[Dataset items]
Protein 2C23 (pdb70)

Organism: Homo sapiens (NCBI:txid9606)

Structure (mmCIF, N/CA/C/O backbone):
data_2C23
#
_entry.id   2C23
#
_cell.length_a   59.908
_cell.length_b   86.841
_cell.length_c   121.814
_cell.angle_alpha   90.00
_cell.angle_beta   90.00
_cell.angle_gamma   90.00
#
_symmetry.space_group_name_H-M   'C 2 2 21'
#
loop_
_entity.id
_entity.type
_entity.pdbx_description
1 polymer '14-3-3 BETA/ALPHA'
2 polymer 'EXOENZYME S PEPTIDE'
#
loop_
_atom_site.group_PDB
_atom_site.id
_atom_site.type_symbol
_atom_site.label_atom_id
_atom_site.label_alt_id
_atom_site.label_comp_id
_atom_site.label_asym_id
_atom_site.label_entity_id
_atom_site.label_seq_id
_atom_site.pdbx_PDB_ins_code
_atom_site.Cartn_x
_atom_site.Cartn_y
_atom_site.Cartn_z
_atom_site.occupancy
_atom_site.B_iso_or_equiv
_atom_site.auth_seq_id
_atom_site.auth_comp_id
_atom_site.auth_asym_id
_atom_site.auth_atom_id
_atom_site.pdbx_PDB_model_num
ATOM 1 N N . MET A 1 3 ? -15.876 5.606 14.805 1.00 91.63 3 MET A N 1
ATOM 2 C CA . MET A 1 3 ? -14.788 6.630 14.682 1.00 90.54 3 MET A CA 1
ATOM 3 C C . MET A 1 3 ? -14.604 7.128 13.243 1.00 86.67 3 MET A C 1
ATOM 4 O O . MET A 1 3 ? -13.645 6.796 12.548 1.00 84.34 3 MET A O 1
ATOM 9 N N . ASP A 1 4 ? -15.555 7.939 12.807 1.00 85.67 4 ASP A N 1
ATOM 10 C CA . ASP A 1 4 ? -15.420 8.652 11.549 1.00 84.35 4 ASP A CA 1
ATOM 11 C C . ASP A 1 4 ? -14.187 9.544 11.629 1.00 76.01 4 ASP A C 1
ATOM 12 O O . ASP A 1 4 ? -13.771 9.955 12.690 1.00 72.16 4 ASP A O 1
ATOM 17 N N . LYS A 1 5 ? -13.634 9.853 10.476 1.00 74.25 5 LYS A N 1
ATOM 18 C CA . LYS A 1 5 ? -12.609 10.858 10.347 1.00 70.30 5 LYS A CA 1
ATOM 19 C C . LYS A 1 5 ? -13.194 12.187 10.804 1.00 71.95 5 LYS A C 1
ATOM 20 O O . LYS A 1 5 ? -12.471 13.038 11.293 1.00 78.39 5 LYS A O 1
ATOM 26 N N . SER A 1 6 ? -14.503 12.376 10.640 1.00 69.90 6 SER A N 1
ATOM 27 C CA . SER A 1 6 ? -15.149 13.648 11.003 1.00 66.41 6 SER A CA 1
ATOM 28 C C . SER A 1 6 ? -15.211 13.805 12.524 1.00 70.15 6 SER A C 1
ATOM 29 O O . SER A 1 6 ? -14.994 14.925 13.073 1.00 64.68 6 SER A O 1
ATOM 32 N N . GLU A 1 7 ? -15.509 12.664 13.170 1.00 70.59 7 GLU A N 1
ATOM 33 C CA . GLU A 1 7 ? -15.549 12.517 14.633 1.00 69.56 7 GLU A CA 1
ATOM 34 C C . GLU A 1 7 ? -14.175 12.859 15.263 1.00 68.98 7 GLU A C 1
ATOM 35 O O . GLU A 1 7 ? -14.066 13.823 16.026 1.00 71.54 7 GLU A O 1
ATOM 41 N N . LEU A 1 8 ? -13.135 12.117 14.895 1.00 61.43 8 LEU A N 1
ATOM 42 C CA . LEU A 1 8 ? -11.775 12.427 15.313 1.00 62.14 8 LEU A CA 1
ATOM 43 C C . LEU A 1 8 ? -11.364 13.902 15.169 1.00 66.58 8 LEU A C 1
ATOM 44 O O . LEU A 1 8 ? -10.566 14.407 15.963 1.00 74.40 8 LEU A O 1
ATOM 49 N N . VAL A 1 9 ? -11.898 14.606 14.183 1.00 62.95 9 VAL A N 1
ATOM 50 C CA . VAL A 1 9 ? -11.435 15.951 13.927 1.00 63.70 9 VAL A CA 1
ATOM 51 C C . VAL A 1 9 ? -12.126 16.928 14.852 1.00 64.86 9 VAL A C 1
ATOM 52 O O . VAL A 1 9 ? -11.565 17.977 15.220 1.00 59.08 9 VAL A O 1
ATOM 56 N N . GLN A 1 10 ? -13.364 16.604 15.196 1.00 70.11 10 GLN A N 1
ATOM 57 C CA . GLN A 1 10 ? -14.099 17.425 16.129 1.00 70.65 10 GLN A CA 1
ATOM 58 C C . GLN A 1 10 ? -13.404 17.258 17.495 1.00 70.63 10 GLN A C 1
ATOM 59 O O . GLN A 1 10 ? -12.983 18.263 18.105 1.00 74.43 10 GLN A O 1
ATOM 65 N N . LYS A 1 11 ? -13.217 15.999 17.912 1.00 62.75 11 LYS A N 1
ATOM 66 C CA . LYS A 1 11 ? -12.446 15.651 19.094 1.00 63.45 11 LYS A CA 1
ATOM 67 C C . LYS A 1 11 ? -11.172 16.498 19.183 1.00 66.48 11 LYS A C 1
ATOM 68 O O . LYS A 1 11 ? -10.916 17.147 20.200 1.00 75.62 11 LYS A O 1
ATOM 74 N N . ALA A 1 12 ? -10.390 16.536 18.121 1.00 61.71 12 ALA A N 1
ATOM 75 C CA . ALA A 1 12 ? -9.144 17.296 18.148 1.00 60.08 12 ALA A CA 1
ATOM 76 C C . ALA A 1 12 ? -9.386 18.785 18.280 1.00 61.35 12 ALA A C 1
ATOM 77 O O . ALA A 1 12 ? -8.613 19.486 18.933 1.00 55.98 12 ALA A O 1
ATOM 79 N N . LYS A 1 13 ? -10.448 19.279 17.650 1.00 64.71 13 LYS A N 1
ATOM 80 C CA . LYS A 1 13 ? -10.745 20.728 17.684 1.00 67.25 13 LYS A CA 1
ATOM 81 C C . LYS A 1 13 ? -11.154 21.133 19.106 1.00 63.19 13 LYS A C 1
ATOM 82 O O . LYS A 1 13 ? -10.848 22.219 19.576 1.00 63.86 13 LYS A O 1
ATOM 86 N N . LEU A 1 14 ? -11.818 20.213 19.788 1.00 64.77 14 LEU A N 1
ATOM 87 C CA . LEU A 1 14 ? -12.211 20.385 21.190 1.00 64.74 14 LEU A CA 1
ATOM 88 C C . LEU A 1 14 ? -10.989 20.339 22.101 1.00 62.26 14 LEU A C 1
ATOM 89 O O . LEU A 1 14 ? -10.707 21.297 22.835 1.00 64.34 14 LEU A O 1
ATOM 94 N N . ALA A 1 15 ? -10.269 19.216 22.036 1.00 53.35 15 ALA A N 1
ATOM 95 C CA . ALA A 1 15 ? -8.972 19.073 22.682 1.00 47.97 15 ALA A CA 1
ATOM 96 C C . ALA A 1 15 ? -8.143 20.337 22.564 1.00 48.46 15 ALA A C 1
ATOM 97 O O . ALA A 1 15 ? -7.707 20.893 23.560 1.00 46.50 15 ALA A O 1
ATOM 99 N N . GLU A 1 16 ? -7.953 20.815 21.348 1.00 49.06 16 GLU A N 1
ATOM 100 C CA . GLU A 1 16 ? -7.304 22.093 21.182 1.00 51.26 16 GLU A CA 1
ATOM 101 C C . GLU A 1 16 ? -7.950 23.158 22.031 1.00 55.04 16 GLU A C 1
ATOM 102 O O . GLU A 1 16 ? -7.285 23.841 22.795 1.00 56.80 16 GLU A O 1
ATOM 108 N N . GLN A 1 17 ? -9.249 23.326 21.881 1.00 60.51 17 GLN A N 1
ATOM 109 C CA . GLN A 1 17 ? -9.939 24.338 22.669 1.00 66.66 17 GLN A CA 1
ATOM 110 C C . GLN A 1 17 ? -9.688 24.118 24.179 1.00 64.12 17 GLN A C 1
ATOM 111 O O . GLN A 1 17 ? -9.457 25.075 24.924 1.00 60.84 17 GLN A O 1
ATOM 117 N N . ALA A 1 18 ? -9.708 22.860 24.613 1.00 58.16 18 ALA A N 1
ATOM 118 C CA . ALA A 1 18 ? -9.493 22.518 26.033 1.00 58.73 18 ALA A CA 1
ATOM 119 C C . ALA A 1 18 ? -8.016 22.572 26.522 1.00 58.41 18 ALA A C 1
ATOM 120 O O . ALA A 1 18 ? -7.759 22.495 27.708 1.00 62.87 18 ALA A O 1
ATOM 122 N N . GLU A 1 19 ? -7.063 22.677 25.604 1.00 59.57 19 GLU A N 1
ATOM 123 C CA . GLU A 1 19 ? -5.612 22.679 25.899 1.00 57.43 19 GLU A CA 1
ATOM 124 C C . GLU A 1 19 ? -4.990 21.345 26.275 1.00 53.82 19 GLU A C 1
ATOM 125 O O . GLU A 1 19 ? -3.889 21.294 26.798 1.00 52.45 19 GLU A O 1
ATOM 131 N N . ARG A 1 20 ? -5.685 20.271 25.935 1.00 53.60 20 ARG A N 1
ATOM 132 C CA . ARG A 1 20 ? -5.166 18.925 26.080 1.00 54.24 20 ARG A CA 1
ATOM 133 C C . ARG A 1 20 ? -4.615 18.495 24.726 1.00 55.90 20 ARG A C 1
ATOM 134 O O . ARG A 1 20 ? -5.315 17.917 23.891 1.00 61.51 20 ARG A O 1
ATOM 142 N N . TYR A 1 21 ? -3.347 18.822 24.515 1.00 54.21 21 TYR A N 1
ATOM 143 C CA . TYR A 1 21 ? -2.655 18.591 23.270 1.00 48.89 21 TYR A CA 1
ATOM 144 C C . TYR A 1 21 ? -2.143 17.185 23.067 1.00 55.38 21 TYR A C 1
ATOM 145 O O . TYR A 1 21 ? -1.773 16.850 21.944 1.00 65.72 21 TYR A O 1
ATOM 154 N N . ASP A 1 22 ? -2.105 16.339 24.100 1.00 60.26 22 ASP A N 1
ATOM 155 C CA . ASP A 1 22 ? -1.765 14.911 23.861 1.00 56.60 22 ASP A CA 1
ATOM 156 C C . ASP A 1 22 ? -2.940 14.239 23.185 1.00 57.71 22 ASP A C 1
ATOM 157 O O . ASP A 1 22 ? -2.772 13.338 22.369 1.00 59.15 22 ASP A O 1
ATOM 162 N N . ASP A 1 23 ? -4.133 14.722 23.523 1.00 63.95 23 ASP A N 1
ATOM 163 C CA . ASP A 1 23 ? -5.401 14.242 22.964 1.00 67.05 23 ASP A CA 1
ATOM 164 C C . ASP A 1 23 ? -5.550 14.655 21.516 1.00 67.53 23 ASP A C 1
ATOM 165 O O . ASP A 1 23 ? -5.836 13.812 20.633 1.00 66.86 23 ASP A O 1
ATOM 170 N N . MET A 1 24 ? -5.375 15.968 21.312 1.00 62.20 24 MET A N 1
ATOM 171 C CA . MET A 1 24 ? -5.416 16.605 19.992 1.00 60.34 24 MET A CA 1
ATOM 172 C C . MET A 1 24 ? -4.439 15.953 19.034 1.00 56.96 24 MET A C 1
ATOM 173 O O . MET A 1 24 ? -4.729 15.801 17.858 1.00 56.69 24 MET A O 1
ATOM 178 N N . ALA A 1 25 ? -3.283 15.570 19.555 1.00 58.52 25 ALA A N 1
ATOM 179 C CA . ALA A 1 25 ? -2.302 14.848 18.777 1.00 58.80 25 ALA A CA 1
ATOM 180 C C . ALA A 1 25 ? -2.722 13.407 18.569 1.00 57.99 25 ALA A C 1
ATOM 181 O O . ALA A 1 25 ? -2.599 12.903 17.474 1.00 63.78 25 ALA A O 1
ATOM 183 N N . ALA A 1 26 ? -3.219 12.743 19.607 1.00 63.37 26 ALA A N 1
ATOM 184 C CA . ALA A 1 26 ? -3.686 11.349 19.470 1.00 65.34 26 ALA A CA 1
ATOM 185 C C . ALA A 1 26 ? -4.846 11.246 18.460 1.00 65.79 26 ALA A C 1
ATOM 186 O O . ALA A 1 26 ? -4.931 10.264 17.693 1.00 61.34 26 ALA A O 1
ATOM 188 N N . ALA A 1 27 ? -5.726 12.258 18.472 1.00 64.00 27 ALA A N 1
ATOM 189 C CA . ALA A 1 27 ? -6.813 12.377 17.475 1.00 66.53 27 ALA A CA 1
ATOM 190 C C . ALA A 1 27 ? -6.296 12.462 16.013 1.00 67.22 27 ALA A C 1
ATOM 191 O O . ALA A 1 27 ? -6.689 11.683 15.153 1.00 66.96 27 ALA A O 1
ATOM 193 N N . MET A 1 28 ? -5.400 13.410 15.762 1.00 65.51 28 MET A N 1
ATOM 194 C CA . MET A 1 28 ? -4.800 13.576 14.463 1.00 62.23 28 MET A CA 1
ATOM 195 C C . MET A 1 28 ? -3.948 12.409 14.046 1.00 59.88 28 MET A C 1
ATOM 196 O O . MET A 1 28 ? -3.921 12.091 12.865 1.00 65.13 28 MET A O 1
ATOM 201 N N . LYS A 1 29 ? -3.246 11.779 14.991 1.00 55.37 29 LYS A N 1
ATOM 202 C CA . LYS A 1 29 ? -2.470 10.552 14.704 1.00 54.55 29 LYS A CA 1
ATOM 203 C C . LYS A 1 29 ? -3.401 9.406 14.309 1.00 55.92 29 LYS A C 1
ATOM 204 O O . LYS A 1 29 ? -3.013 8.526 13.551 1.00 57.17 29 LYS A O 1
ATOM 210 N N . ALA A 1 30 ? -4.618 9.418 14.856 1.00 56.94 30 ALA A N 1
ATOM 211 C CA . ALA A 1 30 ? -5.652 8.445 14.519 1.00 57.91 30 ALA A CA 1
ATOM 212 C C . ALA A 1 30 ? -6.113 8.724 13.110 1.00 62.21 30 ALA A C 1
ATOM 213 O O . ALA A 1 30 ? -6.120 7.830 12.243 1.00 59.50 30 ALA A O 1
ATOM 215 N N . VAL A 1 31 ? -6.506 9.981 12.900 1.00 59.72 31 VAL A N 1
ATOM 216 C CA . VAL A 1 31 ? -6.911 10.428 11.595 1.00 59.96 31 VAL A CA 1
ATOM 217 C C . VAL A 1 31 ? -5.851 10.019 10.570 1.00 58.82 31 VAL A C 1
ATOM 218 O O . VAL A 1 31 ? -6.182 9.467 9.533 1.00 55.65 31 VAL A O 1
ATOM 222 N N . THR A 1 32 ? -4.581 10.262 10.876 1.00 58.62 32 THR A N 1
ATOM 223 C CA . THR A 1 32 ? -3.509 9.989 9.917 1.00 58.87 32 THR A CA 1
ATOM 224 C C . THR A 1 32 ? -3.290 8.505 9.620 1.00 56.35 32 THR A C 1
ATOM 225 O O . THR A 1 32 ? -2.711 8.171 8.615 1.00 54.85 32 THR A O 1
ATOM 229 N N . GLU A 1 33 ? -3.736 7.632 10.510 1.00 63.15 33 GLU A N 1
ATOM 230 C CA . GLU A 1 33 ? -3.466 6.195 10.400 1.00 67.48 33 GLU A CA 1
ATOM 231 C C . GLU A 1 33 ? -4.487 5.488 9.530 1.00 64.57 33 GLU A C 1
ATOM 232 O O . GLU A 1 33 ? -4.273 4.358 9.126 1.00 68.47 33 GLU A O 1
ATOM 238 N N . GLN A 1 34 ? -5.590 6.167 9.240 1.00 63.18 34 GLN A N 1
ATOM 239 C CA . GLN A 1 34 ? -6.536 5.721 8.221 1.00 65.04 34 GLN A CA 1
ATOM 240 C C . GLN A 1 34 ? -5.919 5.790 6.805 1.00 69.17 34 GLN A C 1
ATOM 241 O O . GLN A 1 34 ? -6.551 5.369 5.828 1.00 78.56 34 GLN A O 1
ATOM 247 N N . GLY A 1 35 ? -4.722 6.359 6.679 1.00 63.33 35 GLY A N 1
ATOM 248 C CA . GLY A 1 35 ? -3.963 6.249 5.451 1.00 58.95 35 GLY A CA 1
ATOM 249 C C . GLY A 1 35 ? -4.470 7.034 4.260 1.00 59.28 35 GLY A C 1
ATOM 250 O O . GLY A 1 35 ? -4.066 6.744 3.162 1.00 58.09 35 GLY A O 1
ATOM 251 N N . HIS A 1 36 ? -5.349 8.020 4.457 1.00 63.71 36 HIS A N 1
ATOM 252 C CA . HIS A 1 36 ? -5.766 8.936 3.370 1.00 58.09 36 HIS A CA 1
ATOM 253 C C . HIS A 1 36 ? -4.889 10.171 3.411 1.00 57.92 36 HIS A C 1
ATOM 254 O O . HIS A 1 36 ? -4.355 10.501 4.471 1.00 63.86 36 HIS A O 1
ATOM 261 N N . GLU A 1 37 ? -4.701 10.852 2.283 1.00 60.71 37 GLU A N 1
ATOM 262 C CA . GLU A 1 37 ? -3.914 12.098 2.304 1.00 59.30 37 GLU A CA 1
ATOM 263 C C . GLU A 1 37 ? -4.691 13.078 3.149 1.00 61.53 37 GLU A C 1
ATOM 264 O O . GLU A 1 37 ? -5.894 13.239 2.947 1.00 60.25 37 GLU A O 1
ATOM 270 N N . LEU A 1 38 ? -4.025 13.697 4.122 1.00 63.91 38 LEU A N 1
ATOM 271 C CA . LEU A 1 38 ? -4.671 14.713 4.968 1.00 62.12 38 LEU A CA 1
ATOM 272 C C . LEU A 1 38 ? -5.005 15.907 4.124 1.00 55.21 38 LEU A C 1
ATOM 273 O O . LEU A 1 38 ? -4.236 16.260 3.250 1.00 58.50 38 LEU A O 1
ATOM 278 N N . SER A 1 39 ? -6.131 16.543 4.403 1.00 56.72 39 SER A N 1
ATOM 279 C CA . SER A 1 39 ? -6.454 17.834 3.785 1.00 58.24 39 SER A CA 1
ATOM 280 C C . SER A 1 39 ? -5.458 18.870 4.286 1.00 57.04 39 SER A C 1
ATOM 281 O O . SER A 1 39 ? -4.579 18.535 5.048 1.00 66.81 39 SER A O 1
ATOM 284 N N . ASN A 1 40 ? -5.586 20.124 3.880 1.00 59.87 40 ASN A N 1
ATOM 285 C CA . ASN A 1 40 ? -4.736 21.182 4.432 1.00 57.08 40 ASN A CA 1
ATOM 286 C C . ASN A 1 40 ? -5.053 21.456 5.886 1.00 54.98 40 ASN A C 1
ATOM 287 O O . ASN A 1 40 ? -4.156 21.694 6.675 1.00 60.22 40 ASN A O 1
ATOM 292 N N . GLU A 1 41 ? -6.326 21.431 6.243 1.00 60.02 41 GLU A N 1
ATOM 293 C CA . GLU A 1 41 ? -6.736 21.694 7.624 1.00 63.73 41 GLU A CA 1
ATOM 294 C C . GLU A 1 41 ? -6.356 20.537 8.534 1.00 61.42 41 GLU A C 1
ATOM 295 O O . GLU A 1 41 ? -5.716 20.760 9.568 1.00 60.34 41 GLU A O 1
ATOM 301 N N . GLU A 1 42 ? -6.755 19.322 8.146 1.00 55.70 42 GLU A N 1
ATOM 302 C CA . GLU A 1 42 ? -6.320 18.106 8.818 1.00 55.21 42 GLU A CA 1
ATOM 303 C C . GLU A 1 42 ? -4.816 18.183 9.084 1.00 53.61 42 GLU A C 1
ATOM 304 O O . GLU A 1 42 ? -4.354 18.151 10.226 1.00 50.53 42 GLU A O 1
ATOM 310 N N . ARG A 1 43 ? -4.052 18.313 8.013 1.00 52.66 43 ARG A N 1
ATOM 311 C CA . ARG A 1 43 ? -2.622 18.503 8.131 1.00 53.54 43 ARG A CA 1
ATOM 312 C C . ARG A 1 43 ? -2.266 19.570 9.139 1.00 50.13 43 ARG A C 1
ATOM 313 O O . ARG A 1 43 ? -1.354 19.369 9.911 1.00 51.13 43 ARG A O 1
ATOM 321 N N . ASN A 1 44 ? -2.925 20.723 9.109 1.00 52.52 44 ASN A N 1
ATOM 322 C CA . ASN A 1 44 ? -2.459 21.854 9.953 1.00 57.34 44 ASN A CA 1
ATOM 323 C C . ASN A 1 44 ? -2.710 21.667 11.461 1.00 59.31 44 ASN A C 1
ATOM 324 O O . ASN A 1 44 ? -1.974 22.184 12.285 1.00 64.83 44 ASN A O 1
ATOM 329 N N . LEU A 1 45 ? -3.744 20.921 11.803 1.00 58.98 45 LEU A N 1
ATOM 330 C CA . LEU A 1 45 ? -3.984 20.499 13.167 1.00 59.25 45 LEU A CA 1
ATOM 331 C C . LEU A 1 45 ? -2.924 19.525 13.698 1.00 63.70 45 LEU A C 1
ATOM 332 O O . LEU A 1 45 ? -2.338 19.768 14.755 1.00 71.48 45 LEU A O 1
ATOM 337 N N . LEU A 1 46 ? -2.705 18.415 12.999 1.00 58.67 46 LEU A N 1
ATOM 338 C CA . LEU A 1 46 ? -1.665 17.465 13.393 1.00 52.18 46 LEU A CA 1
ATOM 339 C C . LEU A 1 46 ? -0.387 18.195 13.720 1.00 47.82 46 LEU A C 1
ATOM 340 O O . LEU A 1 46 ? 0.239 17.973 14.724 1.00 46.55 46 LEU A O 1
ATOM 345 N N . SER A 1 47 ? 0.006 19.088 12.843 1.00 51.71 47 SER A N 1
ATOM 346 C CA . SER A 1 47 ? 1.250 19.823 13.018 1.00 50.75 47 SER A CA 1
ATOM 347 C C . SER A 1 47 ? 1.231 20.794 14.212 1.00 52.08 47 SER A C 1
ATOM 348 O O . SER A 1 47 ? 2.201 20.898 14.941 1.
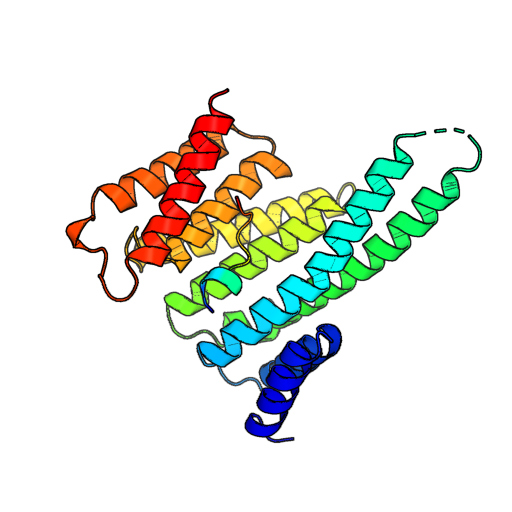00 55.05 47 SER A O 1
ATOM 351 N N . VAL A 1 48 ? 0.116 21.488 14.413 1.00 52.33 48 VAL A N 1
ATOM 352 C CA . VAL A 1 48 ? -0.076 22.352 15.581 1.00 51.36 48 VAL A CA 1
ATOM 353 C C . VAL A 1 48 ? -0.164 21.528 16.843 1.00 53.43 48 VAL A C 1
ATOM 354 O O . VAL A 1 48 ? 0.418 21.885 17.852 1.00 56.95 48 VAL A O 1
ATOM 358 N N . ALA A 1 49 ? -0.957 20.465 16.810 1.00 56.46 49 ALA A N 1
ATOM 359 C CA . ALA A 1 49 ? -1.053 19.555 17.949 1.00 57.40 49 ALA A CA 1
ATOM 360 C C . ALA A 1 49 ? 0.346 19.111 18.403 1.00 55.20 49 ALA A C 1
ATOM 361 O O . ALA A 1 49 ? 0.774 19.387 19.549 1.00 47.85 49 ALA A O 1
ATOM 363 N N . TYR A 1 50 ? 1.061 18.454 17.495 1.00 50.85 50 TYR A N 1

* _Exercise aim_
Respond with the exact lines above running from the one containing "ATOM 347 C C" to the one containing "ATOM 359 C CA", both ends kept and no pictures included.

* _The answer_
ATOM 347 C C . SER A 1 47 ? 1.231 20.794 14.212 1.00 52.08 47 SER A C 1
ATOM 348 O O . SER A 1 47 ? 2.201 20.898 14.941 1.
00 55.05 47 SER A O 1
ATOM 351 N N . VAL A 1 48 ? 0.116 21.488 14.413 1.00 52.33 48 VAL A N 1
ATOM 352 C CA . VAL A 1 48 ? -0.076 22.352 15.581 1.00 51.36 48 VAL A CA 1
ATOM 353 C C . VAL A 1 48 ? -0.164 21.528 16.843 1.00 53.43 48 VAL A C 1
ATOM 354 O O . VAL A 1 48 ? 0.418 21.885 17.852 1.00 56.95 48 VAL A O 1
ATOM 358 N N . ALA A 1 49 ? -0.957 20.465 16.810 1.00 56.46 49 ALA A N 1
ATOM 359 C CA . ALA A 1 49 ? -1.053 19.555 17.949 1.00 57.40 49 ALA A CA 1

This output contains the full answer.